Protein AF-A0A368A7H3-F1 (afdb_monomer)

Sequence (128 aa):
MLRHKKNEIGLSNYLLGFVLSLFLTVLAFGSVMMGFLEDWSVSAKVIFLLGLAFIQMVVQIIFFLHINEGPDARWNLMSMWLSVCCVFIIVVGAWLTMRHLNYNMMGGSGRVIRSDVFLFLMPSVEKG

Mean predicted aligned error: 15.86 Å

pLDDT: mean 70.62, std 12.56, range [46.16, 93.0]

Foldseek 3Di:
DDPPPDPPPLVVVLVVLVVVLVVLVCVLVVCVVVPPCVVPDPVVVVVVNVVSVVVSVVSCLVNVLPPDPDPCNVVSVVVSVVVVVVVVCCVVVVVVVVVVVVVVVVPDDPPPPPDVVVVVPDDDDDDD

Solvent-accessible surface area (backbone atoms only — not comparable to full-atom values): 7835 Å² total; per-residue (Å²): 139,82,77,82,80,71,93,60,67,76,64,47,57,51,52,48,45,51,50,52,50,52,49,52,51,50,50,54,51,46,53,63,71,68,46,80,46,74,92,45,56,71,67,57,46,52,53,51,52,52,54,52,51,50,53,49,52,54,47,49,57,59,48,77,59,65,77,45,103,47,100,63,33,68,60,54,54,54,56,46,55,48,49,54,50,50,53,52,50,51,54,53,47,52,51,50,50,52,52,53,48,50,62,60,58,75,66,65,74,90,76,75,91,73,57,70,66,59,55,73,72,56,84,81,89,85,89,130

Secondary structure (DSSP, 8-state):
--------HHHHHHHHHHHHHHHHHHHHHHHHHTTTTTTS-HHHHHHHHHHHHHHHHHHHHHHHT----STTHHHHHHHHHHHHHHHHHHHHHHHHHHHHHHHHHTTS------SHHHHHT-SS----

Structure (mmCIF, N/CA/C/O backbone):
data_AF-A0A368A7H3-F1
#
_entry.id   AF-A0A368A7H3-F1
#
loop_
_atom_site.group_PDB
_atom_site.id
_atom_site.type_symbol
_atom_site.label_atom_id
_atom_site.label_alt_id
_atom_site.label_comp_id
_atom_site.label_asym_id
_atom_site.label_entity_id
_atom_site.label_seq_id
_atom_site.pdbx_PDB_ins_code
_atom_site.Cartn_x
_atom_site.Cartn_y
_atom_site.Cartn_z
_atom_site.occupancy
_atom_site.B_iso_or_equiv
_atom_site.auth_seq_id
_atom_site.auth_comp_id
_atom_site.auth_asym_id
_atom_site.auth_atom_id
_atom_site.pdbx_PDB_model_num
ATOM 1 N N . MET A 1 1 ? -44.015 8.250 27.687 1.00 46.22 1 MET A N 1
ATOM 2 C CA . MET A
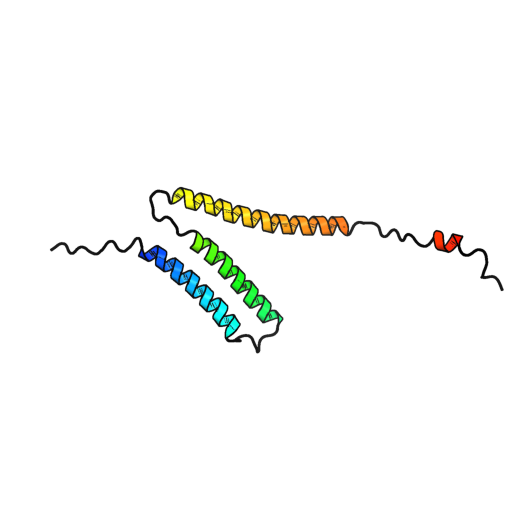 1 1 ? -43.829 8.208 26.217 
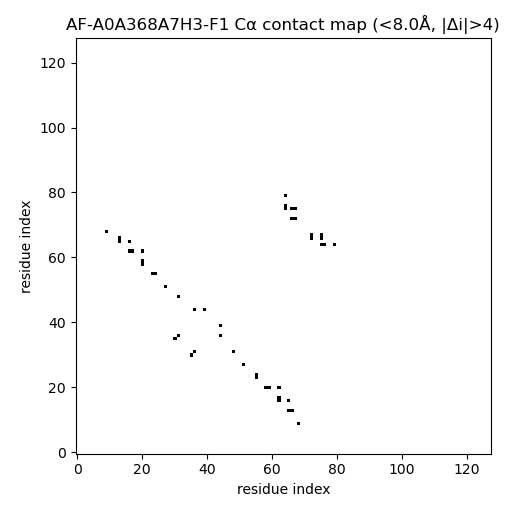1.00 46.22 1 MET A CA 1
ATOM 3 C C . MET A 1 1 ? -42.332 8.279 25.856 1.00 46.22 1 MET A C 1
ATOM 5 O O . MET A 1 1 ? -41.937 9.07
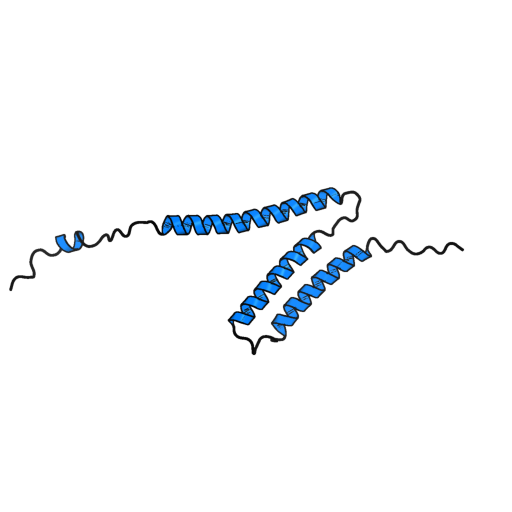4 25.017 1.00 46.22 1 MET A O 1
ATOM 9 N N . LEU A 1 2 ? -41.476 7.457 26.486 1.00 56.19 2 LEU A N 1
ATOM 10 C CA . LEU A 1 2 ? -40.023 7.450 26.246 1.00 56.19 2 LEU A CA 1
ATOM 11 C C . LEU A 1 2 ? -39.685 6.299 25.301 1.00 56.19 2 LEU A C 1
ATOM 13 O O . LEU A 1 2 ? -39.418 5.174 25.720 1.00 56.19 2 LEU A O 1
ATOM 17 N N . ARG A 1 3 ? -39.798 6.570 23.999 1.00 54.38 3 ARG A N 1
ATOM 18 C CA . ARG A 1 3 ? -39.491 5.596 22.955 1.00 54.38 3 ARG A CA 1
ATOM 19 C C . ARG A 1 3 ? -37.976 5.399 22.927 1.00 54.38 3 ARG A C 1
ATOM 21 O O . ARG A 1 3 ? -37.250 6.244 22.418 1.00 54.38 3 ARG A O 1
ATOM 28 N N . HIS A 1 4 ? -37.541 4.280 23.501 1.00 51.84 4 HIS A N 1
ATOM 29 C CA . HIS A 1 4 ? -36.254 3.622 23.292 1.00 51.84 4 HIS A CA 1
ATOM 30 C C . HIS A 1 4 ? -35.805 3.771 21.826 1.00 51.84 4 HIS A C 1
ATOM 32 O O . HIS A 1 4 ? -36.221 3.005 20.954 1.00 51.84 4 HIS A O 1
ATOM 38 N N . LYS A 1 5 ? -34.958 4.761 21.521 1.00 50.72 5 LYS A N 1
ATOM 39 C CA . LYS A 1 5 ? -34.255 4.819 20.236 1.00 50.72 5 LYS A CA 1
ATOM 40 C C . LYS A 1 5 ? -32.960 4.033 20.403 1.00 50.72 5 LYS A C 1
ATOM 42 O O . LYS A 1 5 ? -31.916 4.587 20.705 1.00 50.72 5 LYS A O 1
ATOM 47 N N . LYS A 1 6 ? -33.145 2.714 20.298 1.00 46.16 6 LYS A N 1
ATOM 48 C CA . LYS A 1 6 ? -32.192 1.659 19.934 1.00 46.16 6 LYS A CA 1
ATOM 49 C C . LYS A 1 6 ? -30.713 2.074 19.964 1.00 46.16 6 LYS A C 1
ATOM 51 O O . LYS A 1 6 ? -30.205 2.721 19.049 1.00 46.16 6 LYS A O 1
ATOM 56 N N . ASN A 1 7 ? -30.031 1.569 20.984 1.00 49.31 7 ASN A N 1
ATOM 57 C CA . ASN A 1 7 ? -28.589 1.381 21.028 1.00 49.31 7 ASN A CA 1
ATOM 58 C C . ASN A 1 7 ? -28.159 0.315 19.998 1.00 49.31 7 ASN A C 1
ATOM 60 O O . ASN A 1 7 ? -27.802 -0.793 20.378 1.00 49.31 7 ASN A O 1
ATOM 64 N N . GLU A 1 8 ? -28.202 0.621 18.699 1.00 51.94 8 GLU A N 1
ATOM 65 C CA . GLU A 1 8 ? -27.608 -0.241 17.649 1.00 51.94 8 GLU A CA 1
ATOM 66 C C . GLU A 1 8 ? -26.345 0.357 17.027 1.00 51.94 8 GLU A C 1
ATOM 68 O O . GLU A 1 8 ? -25.898 -0.043 15.957 1.00 51.94 8 GLU A O 1
ATOM 73 N N . ILE A 1 9 ? -25.745 1.322 17.720 1.00 52.00 9 ILE A N 1
ATOM 74 C CA . ILE A 1 9 ? -24.702 2.185 17.163 1.00 52.00 9 ILE A CA 1
ATOM 75 C C . ILE A 1 9 ? -23.293 1.574 17.324 1.00 52.00 9 ILE A C 1
ATOM 77 O O . ILE A 1 9 ? -22.393 1.952 16.589 1.00 52.00 9 ILE A O 1
ATOM 81 N N . GLY A 1 10 ? -23.096 0.568 18.190 1.00 51.81 10 GLY A N 1
ATOM 82 C CA . GLY A 1 10 ? -21.777 -0.067 18.385 1.00 51.81 10 GLY A CA 1
ATOM 83 C C . GLY A 1 10 ? -21.423 -1.162 17.365 1.00 51.81 10 GLY A C 1
ATOM 84 O O . GLY A 1 10 ? -20.281 -1.282 16.938 1.00 51.81 10 GLY A O 1
ATOM 85 N N . LEU A 1 11 ? -22.405 -1.950 16.912 1.00 54.38 11 LEU A N 1
ATOM 86 C CA . LEU A 1 11 ? -22.186 -2.996 15.895 1.00 54.38 11 LEU A CA 1
ATOM 87 C C . LEU A 1 11 ? -22.152 -2.428 14.468 1.00 54.38 11 LEU A C 1
ATOM 89 O O . LEU A 1 11 ? -21.520 -3.002 13.581 1.00 54.38 11 LEU A O 1
ATOM 93 N N . SER A 1 12 ? -22.817 -1.291 14.245 1.00 56.84 12 SER A N 1
ATOM 94 C CA . SER A 1 12 ? -22.956 -0.696 12.914 1.00 56.84 12 SER A CA 1
ATOM 95 C C . SER A 1 12 ? -21.646 -0.111 12.382 1.00 56.84 12 SER A C 1
ATOM 97 O O . SER A 1 12 ? -21.411 -0.188 11.181 1.00 56.84 12 SER A O 1
ATOM 99 N N . ASN A 1 13 ? -20.778 0.433 13.239 1.00 59.06 13 ASN A N 1
ATOM 100 C CA . ASN A 1 13 ? -19.496 1.004 12.806 1.00 59.06 13 ASN A CA 1
ATOM 101 C C . ASN A 1 13 ? -18.488 -0.078 12.382 1.00 59.06 13 ASN A C 1
ATOM 103 O O . ASN A 1 13 ? -17.781 0.087 11.389 1.00 59.06 13 ASN A O 1
ATOM 107 N N . TYR A 1 14 ? -18.492 -1.224 13.065 1.00 56.78 14 TYR A N 1
ATOM 108 C CA . TYR A 1 14 ? -17.692 -2.400 12.705 1.00 56.78 14 TYR A CA 1
ATOM 109 C C . TYR A 1 14 ? -18.048 -2.962 11.330 1.00 56.78 14 TYR A C 1
ATOM 111 O O . TYR A 1 14 ? -17.182 -3.210 10.490 1.00 56.78 14 TYR A O 1
ATOM 119 N N . LEU A 1 15 ? -19.347 -3.153 11.102 1.00 66.75 15 LEU A N 1
ATOM 120 C CA . LEU A 1 15 ? -19.868 -3.632 9.827 1.00 66.75 15 LEU A CA 1
ATOM 121 C C . LEU A 1 15 ? -19.644 -2.607 8.710 1.00 66.75 15 LEU A C 1
ATOM 123 O O . LEU A 1 15 ? -19.365 -3.003 7.582 1.00 66.75 15 LEU A O 1
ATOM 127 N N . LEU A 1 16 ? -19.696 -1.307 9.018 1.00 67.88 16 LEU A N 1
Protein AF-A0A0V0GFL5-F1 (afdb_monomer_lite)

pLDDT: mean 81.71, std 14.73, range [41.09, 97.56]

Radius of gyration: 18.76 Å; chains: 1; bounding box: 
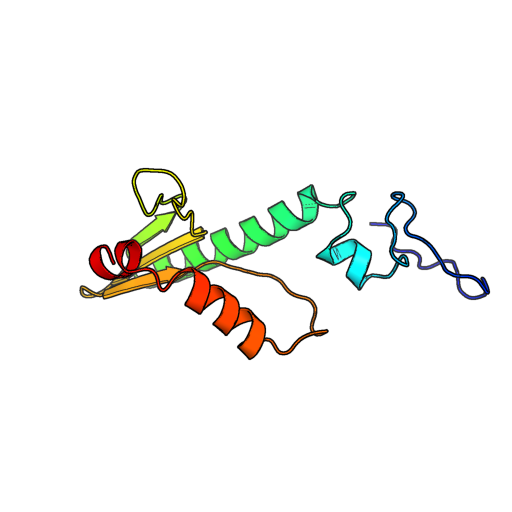37×38×50 Å

Sequence (121 aa):
MRTSRGRRGRTGALWCRAGCAYAETQAHIIQTCPRIRGGRILRHHALVRFLRGSFRRRRYKVHTEVWLGRGPGSLRPDLIIVKEGNAWVLDVQVVSPSRPLDVIAKEKADYYRIPSVVERV

Organism: Triatoma dimidiata (NCBI:txid72491)

Structure (mmCIF, N/CA/C/O backbone):
data_AF-A0A0V0GFL5-F1
#
_entry.id   AF-A0A0V0GFL5-F1
#
loop_
_atom_site.group_PDB
_atom_site.id
_atom_site.type_symbol
_atom_site.label_atom_id
_atom_site.label_alt_id
_atom_site.label_comp_id
_atom_site.label_asym_id
_atom_site.label_entity_id
_atom_site.label_seq_id
_atom_site.pdbx_PDB_ins_code
_atom_site.Cartn_x
_atom_site.Cartn_y
_atom_site.Cartn_z
_atom_site.occupancy
_atom_site.B_iso_or_equiv
_atom_site.auth_seq_id
_atom_site.auth_comp_id
_atom_site.auth_asym_id
_atom_site.auth_atom_id
_atom_site.pdbx_PDB_model_num
ATOM 1 N N . MET A 1 1 ? -0.611 -14.301 -21.084 1.00 49.06 1 MET A N 1
ATOM 2 C CA . MET A 1 1 ? 0.452 -13.266 -21.099 1.00 49.06 1 MET A CA 1
ATOM 3 C C . MET A 1 1 ? 1.685 -13.840 -21.803 1.00 49.06 1 MET A C 1
ATOM 5 O O . MET A 1 1 ? 2.275 -14.777 -21.280 1.00 49.06 1 MET A O 1
ATOM 9 N N . ARG A 1 2 ? 2.043 -13.381 -23.016 1.00 41.09 2 ARG A N 1
ATOM 10 C CA . ARG A 1 2 ? 3.270 -13.840 -23.707 1.00 41.09 2 ARG A CA 1
ATOM 11 C C . ARG A 1 2 ? 4.489 -13.129 -23.106 1.00 41.09 2 ARG A C 1
ATOM 13 O O . ARG A 1 2 ? 4.942 -12.106 -23.619 1.00 41.09 2 ARG A O 1
ATOM 20 N N . THR A 1 3 ? 5.004 -13.663 -22.001 1.00 49.22 3 THR A N 1
ATOM 21 C CA . THR A 1 3 ? 6.395 -13.413 -21.607 1.00 49.22 3 THR A CA 1
ATOM 22 C C . THR A 1 3 ? 7.305 -13.960 -22.707 1.00 49.22 3 THR A C 1
ATOM 24 O O . THR A 1 3 ? 6.930 -14.892 -23.424 1.00 49.22 3 THR A O 1
ATOM 27 N N . SER A 1 4 ? 8.457 -13.332 -22.912 1.00 50.91 4 SER A N 1
ATOM 28 C CA . SER A 1 4 ? 9.454 -13.629 -23.946 1.00 50.91 4 SER A CA 1
ATOM 29 C C . SER A 1 4 ? 10.120 -15.003 -23.746 1.00 50.91 4 SER A C 1
ATOM 31 O O . SER A 1 4 ? 11.335 -15.119 -23.678 1.00 50.91 4 SER A O 1
ATOM 33 N N . ARG A 1 5 ? 9.338 -16.089 -23.717 1.00 53.75 5 ARG A N 1
ATOM 34 C CA . ARG A 1 5 ? 9.819 -17.481 -23.652 1.00 53.75 5 ARG A CA 1
ATOM 35 C C . ARG A 1 5 ? 10.563 -17.943 -24.921 1.00 53.75 5 ARG A C 1
ATOM 37 O O . ARG A 1 5 ? 10.948 -19.100 -24.995 1.00 53.75 5 ARG A O 1
ATOM 44 N N . GLY A 1 6 ? 10.773 -17.064 -25.906 1.00 49.25 6 GLY A N 1
ATOM 45 C CA . GLY A 1 6 ? 11.263 -17.413 -27.247 1.00 49.25 6 GLY A CA 1
ATOM 46 C C . GLY A 1 6 ? 12.439 -16.581 -27.766 1.00 49.25 6 GLY A C 1
ATOM 47 O O . GLY A 1 6 ? 12.534 -16.376 -28.968 1.00 49.25 6 GLY A O 1
ATOM 48 N N . ARG A 1 7 ? 13.310 -16.041 -26.903 1.00 51.72 7 ARG A N 1
ATOM 49 C CA . ARG A 1 7 ? 14.534 -15.334 -27.345 1.00 51.72 7 ARG A CA 1
ATOM 50 C C . ARG A 1 7 ? 15.808 -15.842 -26.659 1.00 51.72 7 ARG A C 1
ATOM 52 O O . ARG A 1 7 ? 16.691 -15.053 -26.340 1.00 51.72 7 ARG A O 1
ATOM 59 N N . ARG A 1 8 ? 15.923 -17.157 -26.443 1.00 47.66 8 ARG A N 1
ATOM 60 C CA . ARG A 1 8 ? 17.235 -17.762 -26.157 1.00 47.66 8 ARG A CA 1
ATOM 61 C C . ARG A 1 8 ? 18.090 -17.568 -27.419 1.00 47.66 8 ARG A C 1
ATOM 63 O O . ARG A 1 8 ? 17.685 -18.040 -28.473 1.00 47.66 8 ARG A O 1
ATOM 70 N N . GLY A 1 9 ? 19.182 -16.805 -27.334 1.00 51.16 9 GLY A N 1
ATOM 71 C CA . GLY A 1 9 ? 20.130 -16.621 -28.446 1.00 51.16 9 GLY A CA 1
ATOM 72 C C . GLY A 1 9 ? 20.159 -15.252 -29.141 1.00 51.16 9 GLY A C 1
ATOM 73 O O . GLY A 1 9 ? 20.886 -15.108 -30.114 1.00 51.16 9 GLY A O 1
ATOM 74 N N . ARG A 1 10 ? 19.423 -14.226 -28.679 1.00 54.50 10 ARG A N 1
ATOM 75 C CA . ARG A 1 10 ? 19.618 -12.847 -29.183 1.00 54.50 10 ARG A CA 1
ATOM 76 C C . ARG A 1 10 ? 20.607 -12.088 -28.296 1.00 54.50 10 ARG A C 1
ATOM 78 O O . ARG A 1 10 ? 20.254 -11.681 -27.193 1.00 54.50 10 ARG A O 1
ATOM 85 N N . THR A 1 11 ? 21.821 -11.894 -28.798 1.00 51.44 11 THR A N 1
ATOM 86 C CA . THR A 1 11 ? 22.883 -11.059 -28.226 1.00 51.44 11 THR A CA 1
ATOM 87 C C . THR A 1 11 ? 22.580 -9.580 -28.486 1.00 51.44 11 THR A C 1
ATOM 89 O O . THR A 1 11 ? 22.936 -9.013 -29.510 1.00 51.44 11 THR A O 1
ATOM 92 N N . GLY A 1 12 ? 21.842 -8.943 -27.580 1.00 57.03 12 GLY A N 1
ATOM 93 C CA . GLY A 1 12 ? 21.591 -7.502 -27.630 1.00 57.03 12 GLY A CA 1
ATOM 94 C C . GLY A 1 12 ? 20.735 -7.040 -26.459 1.00 57.03 12 GLY A C 1
ATOM 95 O O . GLY A 1 12 ? 19.970 -7.831 -25.903 1.00 57.03 12 GLY A O 1
ATOM 96 N N . ALA A 1 13 ? 20.850 -5.763 -26.079 1.00 59.28 13 ALA A N 1
ATOM 97 C CA . ALA A 1 13 ? 19.975 -5.162 -25.078 1.00 59.28 13 ALA A CA 1
ATOM 98 C C . ALA A 1 13 ? 18.519 -5.285 -25.555 1.00 59.28 13 ALA A C 1
ATOM 100 O O . ALA A 1 13 ? 18.083 -4.621 -26.495 1.00 59.28 13 ALA A O 1
ATOM 101 N N . LEU A 1 14 ? 17.766 -6.201 -24.944 1.00 72.56 14 LEU A N 1
ATOM 102 C CA . LEU A 1 14 ? 16.361 -6.422 -25.258 1.00 72.56 14 LEU A CA 1
ATOM 103 C C . LEU A 1 14 ? 15.565 -5.272 -24.656 1.00 72.56 14 LEU A C 1
ATOM 105 O O . LEU A 1 14 ? 15.040 -5.418 -23.566 1.00 72.56 14 LEU A O 1
ATOM 109 N N . TRP A 1 15 ? 15.496 -4.121 -25.314 1.00 85.19 15 TRP A N 1
ATOM 110 C CA . TRP A 1 15 ? 14.660 -3.012 -24.858 1.00 85.19 15 TRP A CA 1
ATOM 111 C C . TRP A 1 15 ? 13.190 -3.429 -24.745 1.00 85.19 15 TRP A C 1
ATOM 113 O O . TRP A 1 15 ? 12.707 -4.299 -25.480 1.00 85.19 15 TRP A O 1
ATOM 123 N N . CYS A 1 16 ? 12.466 -2.814 -23.811 1.00 86.75 16 CYS A N 1
ATOM 124 C CA . CYS A 1 16 ? 11.044 -3.066 -23.633 1.00 86.75 16 CYS A CA 1
ATOM 125 C C . CYS A 1 16 ? 10.267 -2.811 -24.926 1.00 86.75 16 CYS A C 1
ATOM 127 O O . CYS A 1 16 ? 10.249 -1.696 -25.445 1.00 86.75 16 CYS A O 1
ATOM 129 N N . ARG A 1 17 ? 9.505 -3.811 -25.392 1.00 85.38 17 ARG A N 1
ATOM 130 C CA . ARG A 1 17 ? 8.644 -3.684 -26.581 1.00 85.38 17 ARG A CA 1
ATOM 131 C C . ARG A 1 17 ? 7.560 -2.616 -26.431 1.00 85.38 17 ARG A C 1
ATOM 133 O O . ARG A 1 17 ? 6.829 -2.373 -27.381 1.00 85.38 17 ARG A O 1
ATOM 140 N N . ALA A 1 18 ? 7.338 -2.095 -25.224 1.00 85.50 18 ALA A N 1
ATOM 141 C CA . ALA A 1 18 ? 6.403 -1.002 -24.958 1.00 85.50 18 ALA A CA 1
ATOM 1
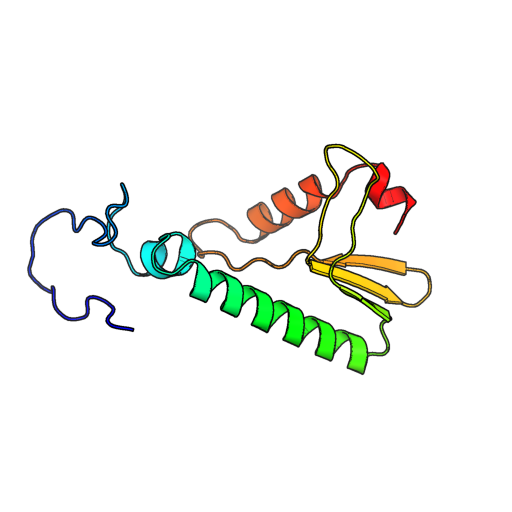42 C C . ALA A 1 18 ? 7.043 0.387 -25.132 1.00 85.50 18 ALA A C 1
ATOM 144 O O . ALA A 1 18 ? 6.397 1.371 -24.796 1.00 85.50 18 ALA A O 1
ATOM 145 N N . GLY A 1 19 ? 8.295 0.466 -25.599 1.00 87.44 19 GLY A N 1
ATOM 146 C CA . GLY A 1 19 ? 9.020 1.727 -25.769 1.00 87.44 19 GLY A CA 1
ATOM 147 C C . GLY A 1 19 ? 9.592 2.291 -24.467 1.00 87.44 19 GLY A C 1
ATOM 148 O O . GLY A 1 19 ? 9.844 3.485 -24.376 1.00 87.44 19 GLY A O 1
ATOM 149 N N . CYS A 1 20 ? 9.766 1.468 -23.428 1.00 88.25 20 CYS A N 1
ATOM 150 C CA . CYS A 1 20 ? 10.379 1.936 -22.184 1.00 88.25 20 CYS A CA 1
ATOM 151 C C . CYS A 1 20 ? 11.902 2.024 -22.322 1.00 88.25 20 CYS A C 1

WHAT TO WORK ON
Above are the records; repeat exactly the lines from the one holding "ATOM 3 C C . MET A 1 1 ? 1.685" down to the one holding "ATOM 60 C CA", end lines included.

ANSWER TO THIS TASK
ATOM 3 C C . MET A 1 1 ? 1.685 -13.840 -21.803 1.00 49.06 1 MET A C 1
ATOM 5 O O . MET A 1 1 ? 2.275 -14.777 -21.280 1.00 49.06 1 MET A O 1
ATOM 9 N N . ARG A 1 2 ? 2.043 -13.381 -23.016 1.00 41.09 2 ARG A N 1
ATOM 10 C CA . ARG A 1 2 ? 3.270 -13.840 -23.707 1.00 41.09 2 ARG A CA 1
ATOM 11 C C . ARG A 1 2 ? 4.489 -13.129 -23.106 1.00 41.09 2 ARG A C 1
ATOM 13 O O . ARG A 1 2 ? 4.942 -12.106 -23.619 1.00 41.09 2 ARG A O 1
ATOM 20 N N . THR A 1 3 ? 5.004 -13.663 -22.001 1.00 49.22 3 THR A N 1
ATOM 21 C CA . THR A 1 3 ? 6.395 -13.413 -21.607 1.00 49.22 3 THR A CA 1
ATOM 22 C C . THR A 1 3 ? 7.305 -13.960 -22.707 1.00 49.22 3 THR A C 1
ATOM 24 O O . THR A 1 3 ? 6.930 -14.892 -23.424 1.00 49.22 3 THR A O 1
ATOM 27 N N . SER A 1 4 ? 8.457 -13.332 -22.912 1.00 50.91 4 SER A N 1
ATOM 28 C CA . SER A 1 4 ? 9.454 -13.629 -23.946 1.00 50.91 4 SER A CA 1
ATOM 29 C C . SER A 1 4 ? 10.120 -15.003 -23.746 1.00 50.91 4 SER A C 1
ATOM 31 O O . SER A 1 4 ? 11.335 -15.119 -23.678 1.00 50.91 4 SER A O 1
ATOM 33 N N . ARG A 1 5 ? 9.338 -16.089 -23.717 1.00 53.75 5 ARG A N 1
ATOM 34 C CA . ARG A 1 5 ? 9.819 -17.481 -23.652 1.00 53.75 5 ARG A CA 1
ATOM 35 C C . ARG A 1 5 ? 10.563 -17.943 -24.921 1.00 53.75 5 ARG A C 1
ATOM 37 O O . ARG A 1 5 ? 10.948 -19.100 -24.995 1.00 53.75 5 ARG A O 1
ATOM 44 N N . GLY A 1 6 ? 10.773 -17.064 -25.906 1.00 49.25 6 GLY A N 1
ATOM 45 C CA . GLY A 1 6 ? 11.263 -17.413 -27.247 1.00 49.25 6 GLY A CA 1
ATOM 46 C C . GLY A 1 6 ? 12.439 -16.581 -27.766 1.00 49.25 6 GLY A C 1
ATOM 47 O O . GLY A 1 6 ? 12.534 -16.376 -28.968 1.00 49.25 6 GLY A O 1
ATOM 48 N N . ARG A 1 7 ? 13.310 -16.041 -26.903 1.00 51.72 7 ARG A N 1
ATOM 49 C CA . ARG A 1 7 ? 14.534 -15.334 -27.345 1.00 51.72 7 ARG A CA 1
ATOM 50 C C . ARG A 1 7 ? 15.808 -15.842 -26.659 1.00 51.72 7 ARG A C 1
ATOM 52 O O . ARG A 1 7 ? 16.691 -15.053 -26.340 1.00 51.72 7 ARG A O 1
ATOM 59 N N . ARG A 1 8 ? 15.923 -17.157 -26.443 1.00 47.66 8 ARG A N 1
ATOM 60 C CA . ARG A 1 8 ? 17.235 -17.762 -26.157 1.00 47.66 8 ARG A CA 1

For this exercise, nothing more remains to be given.